Problem description » Both the line containing "ATOM 5 O O ." and the line containing "ATOM 28 C CA" belong to the span. Output exactly that span from the listing below, and nothing outside it.

Data for this exercise »

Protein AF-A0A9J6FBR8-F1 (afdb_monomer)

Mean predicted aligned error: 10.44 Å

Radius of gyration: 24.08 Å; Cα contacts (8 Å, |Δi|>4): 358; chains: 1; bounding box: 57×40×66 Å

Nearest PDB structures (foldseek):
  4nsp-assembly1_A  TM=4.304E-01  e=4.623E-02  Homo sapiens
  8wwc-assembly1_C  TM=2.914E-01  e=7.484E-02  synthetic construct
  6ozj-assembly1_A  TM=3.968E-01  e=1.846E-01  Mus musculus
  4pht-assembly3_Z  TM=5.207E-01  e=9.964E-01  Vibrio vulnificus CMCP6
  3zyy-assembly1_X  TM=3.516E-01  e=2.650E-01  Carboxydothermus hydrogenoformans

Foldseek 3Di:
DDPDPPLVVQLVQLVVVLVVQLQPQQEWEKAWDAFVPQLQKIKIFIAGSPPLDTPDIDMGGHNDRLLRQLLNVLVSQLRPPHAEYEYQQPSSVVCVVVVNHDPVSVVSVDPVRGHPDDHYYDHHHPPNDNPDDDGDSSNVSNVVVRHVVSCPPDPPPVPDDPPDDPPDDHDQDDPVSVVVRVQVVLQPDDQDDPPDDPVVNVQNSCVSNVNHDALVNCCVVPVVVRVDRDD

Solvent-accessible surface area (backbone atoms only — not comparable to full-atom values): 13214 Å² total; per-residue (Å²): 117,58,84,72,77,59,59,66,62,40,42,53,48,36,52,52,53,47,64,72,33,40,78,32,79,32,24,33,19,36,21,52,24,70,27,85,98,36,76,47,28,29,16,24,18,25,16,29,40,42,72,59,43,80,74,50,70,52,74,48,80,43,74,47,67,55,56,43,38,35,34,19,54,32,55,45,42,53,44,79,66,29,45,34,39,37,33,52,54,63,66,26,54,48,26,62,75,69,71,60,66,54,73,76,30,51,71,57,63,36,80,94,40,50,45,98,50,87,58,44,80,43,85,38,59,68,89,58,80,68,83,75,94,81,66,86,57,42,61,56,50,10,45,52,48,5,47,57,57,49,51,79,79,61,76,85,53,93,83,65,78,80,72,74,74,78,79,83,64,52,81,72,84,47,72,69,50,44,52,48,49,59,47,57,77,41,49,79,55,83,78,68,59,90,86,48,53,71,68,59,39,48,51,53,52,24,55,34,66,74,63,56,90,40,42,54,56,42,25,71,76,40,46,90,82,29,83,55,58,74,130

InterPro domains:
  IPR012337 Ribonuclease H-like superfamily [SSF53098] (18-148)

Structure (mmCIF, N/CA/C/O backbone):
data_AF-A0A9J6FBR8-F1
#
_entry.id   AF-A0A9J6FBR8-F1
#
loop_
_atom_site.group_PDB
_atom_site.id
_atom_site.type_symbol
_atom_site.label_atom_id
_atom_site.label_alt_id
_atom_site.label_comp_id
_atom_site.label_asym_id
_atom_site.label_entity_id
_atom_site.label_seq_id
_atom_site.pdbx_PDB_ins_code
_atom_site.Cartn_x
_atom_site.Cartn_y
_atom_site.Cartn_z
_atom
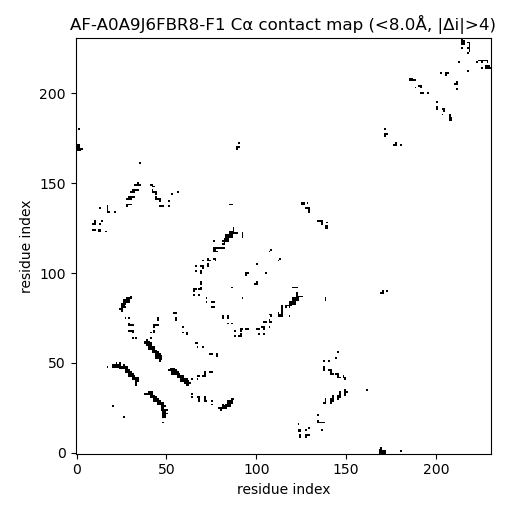_site.occupancy
_atom_site.B_iso_or_equiv
_atom_site.auth_seq_id
_atom_site.auth_comp_id
_atom_site.auth_asym_id
_atom_site.auth_atom_id
_atom_site.pdbx_PDB_model_num
ATOM 1 N N . MET A 1 1 ? 11.076 -0.217 -10.301 1.00 47.75 1 MET A N 1
ATOM 2 C CA . MET A 1 1 ? 10.394 1.039 -9.923 1.00 47.75 1 MET A CA 1
ATOM 3 C C . MET A 1 1 ? 9.786 1.623 -11.182 1.00 47.75 1 MET A C 1
ATOM 5 O O . MET A 1 1 ? 10.542 1.908 -12.102 1.00 47.75 1 MET A O 1
ATOM 9 N N . HIS A 1 2 ? 8.462 1.728 -11.270 1.00 46.81 2 HIS A N 1
ATOM 10 C CA . HIS A 1 2 ? 7.805 2.354 -12.417 1.00 46.81 2 HIS A CA 1
ATOM 11 C C . HIS A 1 2 ? 7.454 3.812 -12.080 1.00 46.81 2 HIS A C 1
ATOM 13 O O . HIS A 1 2 ? 6.849 4.066 -11.042 1.00 46.81 2 HIS A O 1
ATOM 19 N N . LEU A 1 3 ? 7.807 4.750 -12.966 1.00 52.56 3 LEU A N 1
ATOM 20 C CA . LEU A 1 3 ? 7.263 6.114 -13.002 1.00 52.56 3 LEU A CA 1
ATOM 21 C C . LEU A 1 3 ? 5.795 6.033 -13.424 1.00 52.56 3 LEU A C 1
ATOM 23 O O . LEU A 1 3 ? 5.514 5.906 -14.606 1.00 52.56 3 LEU A O 1
ATOM 27 N N . ASP A 1 4 ? 4.881 5.922 -12.465 1.00 59.00 4 ASP A N 1
ATOM 28 C CA . ASP A 1 4 ? 3.419 6.045 -12.586 1.00 59.00 4 ASP A CA 1
ATOM 29 C C . ASP A 1 4 ? 2.822 6.018 -14.014 1.00 59.00 4 ASP A C 1
ATOM 31 O O . ASP A 1 4 ? 2.411 7.037 -14.565 1.00 59.00 4 ASP A O 1
ATOM 35 N N . ALA A 1 5 ? 2.718 4.825 -14.617 1.00 61.69 5 ALA A N 1
ATOM 36 C CA . ALA A 1 5 ? 2.013 4.658 -15.889 1.00 61.69 5 ALA A CA 1
ATOM 37 C C . ALA A 1 5 ? 0.523 4.983 -15.721 1.00 61.69 5 ALA A C 1
ATOM 39 O O . ALA A 1 5 ? -0.111 4.581 -14.741 1.00 61.69 5 ALA A O 1
ATOM 40 N N . ASN A 1 6 ? -0.056 5.615 -16.745 1.00 74.19 6 ASN A N 1
ATOM 41 C CA . ASN A 1 6 ? -1.478 5.955 -16.838 1.00 74.19 6 ASN A CA 1
ATOM 42 C C . ASN A 1 6 ? -1.996 6.831 -15.673 1.00 74.19 6 ASN A C 1
ATOM 44 O O . ASN A 1 6 ? -2.926 6.414 -14.967 1.00 74.19 6 ASN A O 1
ATOM 48 N N . PRO A 1 7 ? -1.441 8.042 -15.470 1.00 77.19 7 PRO A N 1
ATOM 49 C CA . PRO A 1 7 ? -1.840 8.930 -14.375 1.00 77.19 7 PRO A CA 1
ATOM 50 C C . PRO A 1 7 ? -3.340 9.253 -14.402 1.00 77.19 7 PRO A C 1
ATOM 52 O O . PRO A 1 7 ? -4.002 9.197 -13.369 1.00 77.19 7 PRO A O 1
ATOM 55 N N . GLU A 1 8 ? -3.919 9.467 -15.585 1.00 80.31 8 GLU A N 1
ATOM 56 C CA . GLU A 1 8 ? -5.352 9.742 -15.749 1.00 80.31 8 GLU A CA 1
ATOM 57 C C . GLU A 1 8 ? -6.233 8.567 -15.317 1.00 80.31 8 GLU A C 1
ATOM 59 O O . GLU A 1 8 ? -7.215 8.745 -14.598 1.00 80.31 8 GLU A O 1
ATOM 64 N N . ARG A 1 9 ? -5.870 7.334 -15.698 1.00 81.81 9 ARG A N 1
ATOM 65 C CA . ARG A 1 9 ? -6.624 6.134 -15.296 1.00 81.81 9 ARG A CA 1
ATOM 66 C C . ARG A 1 9 ? -6.554 5.925 -13.789 1.00 81.81 9 ARG A C 1
ATOM 68 O O . ARG A 1 9 ? -7.549 5.533 -13.180 1.00 81.81 9 ARG A O 1
ATOM 75 N N . ARG A 1 10 ? -5.391 6.185 -13.186 1.00 82.00 10 ARG A N 1
ATOM 76 C CA . ARG A 1 10 ? -5.206 6.127 -11.732 1.00 82.00 10 ARG A CA 1
ATOM 77 C C . ARG A 1 10 ? -6.048 7.181 -11.029 1.00 82.00 10 ARG A C 1
ATOM 79 O O . ARG A 1 10 ? -6.769 6.834 -10.100 1.00 82.00 10 ARG A O 1
ATOM 86 N N . LEU A 1 11 ? -6.025 8.419 -11.512 1.00 83.69 11 LEU A N 1
ATOM 87 C CA . LEU A 1 11 ? -6.832 9.503 -10.965 1.00 83.69 11 LEU A CA 1
ATOM 88 C C . LEU A 1 11 ? -8.328 9.179 -11.048 1.00 83.69 11 LEU A C 1
ATOM 90 O O . LEU A 1 11 ? -9.036 9.270 -10.049 1.00 83.69 11 LEU A O 1
ATOM 94 N N . SER A 1 12 ? -8.808 8.732 -12.209 1.00 85.75 12 SER A N 1
ATOM 95 C CA . SER A 1 12 ? -10.204 8.324 -12.404 1.00 85.75 12 SER A CA 1
ATOM 96 C C . SER A 1 12 ? -10.604 7.164 -11.492 1.00 85.75 12 SER A C 1
ATOM 98 O O . SER A 1 12 ? -11.685 7.185 -10.905 1.00 85.75 12 SER A O 1
ATOM 100 N N . ARG A 1 13 ? -9.723 6.171 -11.305 1.00 87.25 13 ARG A N 1
ATOM 101 C CA . ARG A 1 13 ? -9.958 5.064 -10.368 1.00 87.25 13 ARG A CA 1
ATOM 102 C C . ARG A 1 13 ? -10.023 5.545 -8.919 1.00 87.25 13 ARG A C 1
ATOM 104 O O . ARG A 1 13 ? -10.924 5.123 -8.201 1.00 87.25 13 ARG A O 1
ATOM 111 N N . ALA A 1 14 ? -9.094 6.400 -8.497 1.00 87.38 14 ALA A N 1
ATOM 112 C CA . ALA A 1 14 ? -9.086 6.960 -7.150 1.00 87.38 14 ALA A CA 1
ATOM 113 C C . ALA A 1 14 ? -10.366 7.763 -6.886 1.00 87.38 14 ALA A C 1
ATOM 115 O O . ALA A 1 14 ? -11.057 7.489 -5.912 1.00 87.38 14 ALA A O 1
ATOM 116 N N . LYS A 1 15 ? -10.764 8.642 -7.818 1.00 86.75 15 LYS A N 1
ATOM 117 C CA . LYS A 1 15 ? -12.042 9.375 -7.766 1.00 86.75 15 LYS A CA 1
ATOM 118 C C . LYS A 1 15 ? -13.238 8.440 -7.600 1.00 86.75 15 LYS A C 1
ATOM 120 O O . LYS A 1 15 ? -14.076 8.665 -6.730 1.00 86.75 15 LYS A O 1
ATOM 125 N N . ALA A 1 16 ? -13.316 7.394 -8.423 1.00 89.44 16 ALA A N 1
ATOM 126 C CA . ALA A 1 16 ? -14.427 6.450 -8.391 1.00 89.44 16 ALA A CA 1
ATOM 127 C C . ALA A 1 16 ? -14.511 5.697 -7.055 1.00 89.44 16 ALA A C 1
ATOM 129 O O . ALA A 1 16 ? -15.592 5.604 -6.479 1.00 89.44 16 ALA A O 1
ATOM 130 N N . LEU A 1 17 ? -13.380 5.198 -6.544 1.00 91.31 17 LEU A N 1
ATOM 131 C CA . LEU A 1 17 ? -13.331 4.459 -5.280 1.00 91.31 17 LEU A CA 1
ATOM 132 C C . LEU A 1 17 ? -13.612 5.361 -4.077 1.00 91.31 17 LEU A C 1
ATOM 134 O O . LEU A 1 17 ? -14.418 4.990 -3.229 1.00 91.31 17 LEU A O 1
ATOM 138 N N . THR A 1 18 ? -13.022 6.557 -4.027 1.00 89.19 18 THR A N 1
ATOM 139 C CA . THR A 1 18 ? -13.299 7.520 -2.955 1.00 89.19 18 THR A CA 1
ATOM 140 C C . THR A 1 18 ? -14.775 7.893 -2.940 1.00 89.19 18 THR A C 1
ATOM 142 O O . THR A 1 18 ? -15.405 7.811 -1.894 1.00 89.19 18 THR A O 1
ATOM 145 N N . LYS A 1 19 ? -15.382 8.186 -4.097 1.00 89.69 19 LYS A N 1
ATOM 146 C CA . LYS A 1 19 ? -16.825 8.458 -4.177 1.00 89.69 19 LYS A CA 1
ATOM 147 C C . LYS A 1 19 ? -17.678 7.262 -3.740 1.00 89.69 19 LYS A C 1
ATOM 149 O O . LYS A 1 19 ? -18.692 7.457 -3.081 1.00 89.69 19 LYS A O 1
ATOM 154 N N . MET A 1 20 ? -17.283 6.042 -4.109 1.00 91.75 20 MET A N 1
ATOM 155 C CA . MET A 1 20 ? -18.020 4.815 -3.785 1.00 91.75 20 MET A CA 1
ATOM 156 C C . MET A 1 20 ? -18
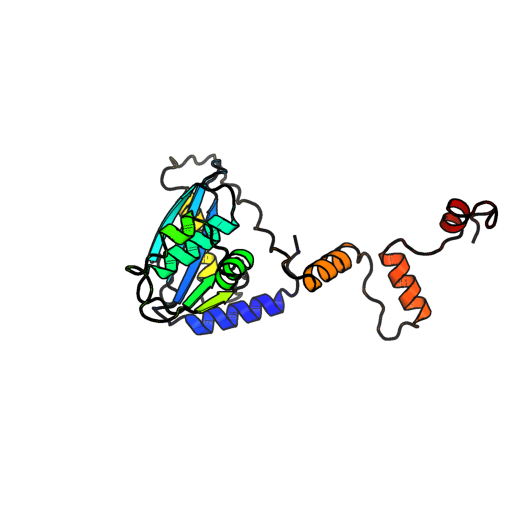.087 4.549 -2.276 1.00 91.75 20 MET A C 1
ATOM 158 O O . MET A 1 20 ? -19.121 4.090 -1.798 1.00 91.75 20 MET A O 1
ATOM 162 N N . TYR A 1 21 ? -17.011 4.839 -1.539 1.00 91.56 21 TYR A N 1
ATOM 163 C CA . TYR A 1 21 ? -16.899 4.523 -0.110 1.00 91.56 21 TYR A CA 1
ATOM 164 C C . TYR A 1 21 ? -16.986 5.745 0.818 1.00 91.56 21 TYR A C 1
ATOM 166 O O . TYR A 1 21 ? -16.943 5.578 2.033 1.00 91.56 21 TYR A O 1
ATOM 174 N N . ALA A 1 22 ? -17.172 6.956 0.281 1.00 86.75 22 ALA A N 1
ATOM 175 C CA . ALA A 1 22 ? -17.213 8.213 1.042 1.00 86.75 22 ALA A CA 1
ATOM 176 C C . ALA A 1 22 ? -18.274 8.268 2.155 1.00 86.75 22 ALA A C 1
ATOM 178 O O . ALA A 1 22 ? -18.199 9.134 3.014 1.00 86.75 22 ALA A O 1
ATOM 179 N N . GLN A 1 23 ? -19.290 7.406 2.117 1.00 88.06 23 GLN A N 1
ATOM 180 C CA . GLN A 1 23 ? -20.367 7.356 3.114 1.00 88.06 23 GLN A CA 1
ATOM 181 C C . GLN A 1 23 ? -20.470 5.981 3.791 1.00 88.06 23 GLN A C 1
ATOM 183 O O . GLN A 1 23 ? -21.437 5.719 4.499 1.00 88.06 23 GLN A O 1
ATOM 188 N N . ASP A 1 24 ? -19.501 5.083 3.571 1.00 92.50 24 ASP A N 1
ATOM 189 C CA . ASP A 1 24 ? -19.500 3.754 4.184 1.00 92.50 24 ASP A CA 1
ATOM 190 C C . ASP A 1 24 ? -18.760 3.793 5.537 1.00 92.50 24 ASP A C 1
ATOM 192 O O . ASP A 1 24 ? -17.527 3.891 5.566 1.00 92.50 24 ASP A O 1
ATOM 196 N N . PRO A 1 25 ? -19.468 3.698 6.684 1.00 92.44 25 PRO A N 1
ATOM 197 C CA . PRO A 1 25 ? -18.836 3.714 8.005 1.00 92.44 25 PRO A CA 1
ATOM 198 C C . PRO A 1 25 ? -18.001 2.454 8.290 1.00 92.44 25 PRO A C 1
ATOM 200 O O . PRO A 1 25 ? -17.237 2.431 9.259 1.00 92.44 25 PRO A O 1
ATOM 203 N N . SER A 1 26 ? -18.152 1.416 7.462 1.00 94.75 26 SER A N 1
ATOM 204 C CA . SER A 1 26 ? -17.438 0.140 7.554 1.00 94.75 26 SER A CA 1
ATOM 205 C C . SER A 1 26 ? -16.281 0.029 6.552 1.00 94.75 26 SER A C 1
ATOM 207 O O . SER A 1 26 ? -15.675 -1.042 6.426 1.00 94.75 26 SER A O 1
ATOM 209 N N . ALA A 1 27 ? -15.976 1.117 5.834 1.00 95.44 27 ALA A N 1
ATOM 210 C CA . ALA A 1 27 ? -14.833 1.219 4.941 1.00 95.44 27 ALA A CA 1
ATOM 211 C C . ALA A 1 27 ? -13.672 1.979 5.600 1.00 95.44 27 ALA A C 1
ATOM 213 O O . ALA A 1 27 ? -13.856 3.046 6.198 1.00 95.44 27 ALA A O 1
ATOM 214 N N . TYR A 1 28 ? -12.461 1.438 5.455 1.00 96.00 28 TYR A N 1
ATOM 215 C CA . TYR A 1 28 ? -11.248 1.981 6.065 1.00 96.00 28 TYR A CA 1
ATOM 216 C C . TYR A 1 28 ? -10.119 2.167 5.054 1.00 96.00 28 TYR A C 1
ATOM 218 O O . TYR A 1 28 ? -9.854 1.274 4.253 1.00 96.00 28 TYR A O 1
ATOM 226 N N . TYR A 1 29 ? -9.428 3.303 5.130 1.00 95.69 29 TYR A N 1
ATOM 227 C CA . TYR A 1 29 ? -8.141 3.531 4.473 1.00 95.69 29 TYR A CA 1
ATOM 228 C C . TYR A 1 29 ? -7.005 3.142 5.416 1.00 95.69 29 TYR A C 1
ATOM 230 O O . TYR A 1 29 ? -7.100 3.372 6.624 1.00 95.69 29 TYR A O 1
ATOM 238 N N . VAL A 1 30 ? -5.936 2.566 4.874 1.00 96.44 30 VAL A N 1
ATOM 239 C CA . VAL A 1 30 ? -4.765 2.152 5.655 1.00 96.44 30 VAL A CA 1
ATOM 240 C C . VAL A 1 30 ? -3.475 2.600 4.989 1.00 96.44 30 VAL A C 1
ATOM 242 O O . VAL A 1 30 ? -3.366 2.529 3.768 1.00 96.44 30 VAL A O 1
ATOM 245 N N . ASP A 1 31 ? -2.507 3.016 5.802 1.00 95.19 31 ASP A N 1
ATOM 246 C CA . ASP A 1 31 ? -1.133 3.284 5.365 1.00 95.19 31 ASP A CA 1
ATOM 247 C C . ASP A 1 31 ? -0.130 3.014 6.502 1.00 95.19 31 ASP A C 1
ATOM 249 O O . ASP A 1 31 ? -0.487 2.984 7.692 1.00 95.19 31 ASP A O 1
ATOM 253 N N . ALA A 1 32 ? 1.135 2.817 6.123 1.00 94.38 32 ALA A N 1
ATOM 254 C CA . ALA A 1 32 ? 2.262 2.699 7.034 1.00 94.38 32 ALA A CA 1
ATOM 255 C C . ALA A 1 32 ? 3.433 3.626 6.660 1.00 94.38 32 ALA A C 1
ATOM 257 O O . ALA A 1 32 ? 3.964 3.583 5.551 1.00 94.38 32 ALA A O 1
ATOM 258 N N . ALA A 1 33 ? 3.960 4.370 7.630 1.00 92.25 33 ALA A N 1
ATOM 259 C CA . ALA A 1 33 ? 5.089 5.278 7.443 1.00 92.25 33 ALA A CA 1
ATOM 260 C C . ALA A 1 33 ? 6.312 4.853 8.279 1.00 92.25 33 ALA A C 1
ATOM 262 O O . ALA A 1 33 ? 6.162 4.541 9.462 1.00 92.25 33 ALA A O 1
ATOM 263 N N . PRO A 1 34 ? 7.533 4.848 7.713 1.00 91.62 34 PRO A N 1
ATOM 264 C CA . PRO A 1 34 ? 8.747 4.543 8.469 1.00 91.62 34 PRO A CA 1
ATOM 265 C C . PRO A 1 34 ? 9.074 5.658 9.468 1.00 91.62 34 PRO A C 1
ATOM 267 O O . PRO A 1 34 ? 8.899 6.839 9.168 1.00 91.62 34 PRO A O 1
ATOM 270 N N . TYR A 1 35 ? 9.611 5.302 10.635 1.00 89.25 35 TYR A N 1
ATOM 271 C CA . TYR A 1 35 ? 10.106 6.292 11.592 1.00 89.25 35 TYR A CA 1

Exercise answer »
ATOM 5 O O . MET A 1 1 ? 10.542 1.908 -12.102 1.00 47.75 1 MET A O 1
ATOM 9 N N . HIS A 1 2 ? 8.462 1.728 -11.270 1.00 46.81 2 HIS A N 1
ATOM 10 C CA . HIS A 1 2 ? 7.805 2.354 -12.417 1.00 46.81 2 HIS A CA 1
ATOM 11 C C . HIS A 1 2 ? 7.454 3.812 -12.080 1.00 46.81 2 HIS A C 1
ATOM 13 O O . HIS A 1 2 ? 6.849 4.066 -11.042 1.00 46.81 2 HIS A O 1
ATOM 19 N N . LEU A 1 3 ? 7.807 4.750 -12.966 1.00 52.56 3 LEU A N 1
ATOM 20 C CA . LEU A 1 3 ? 7.263 6.114 -13.002 1.00 52.56 3 LEU A CA 1
ATOM 21 C C . LEU A 1 3 ? 5.795 6.033 -13.424 1.00 52.56 3 LEU A C 1
ATOM 23 O O . LEU A 1 3 ? 5.514 5.906 -14.606 1.00 52.56 3 LEU A O 1
ATOM 27 N N . ASP A 1 4 ? 4.881 5.922 -12.465 1.00 59.00 4 ASP A N 1
ATOM 28 C CA . ASP A 1 4 ? 3.419 6.045 -12.586 1.00 59.00 4 ASP A CA 1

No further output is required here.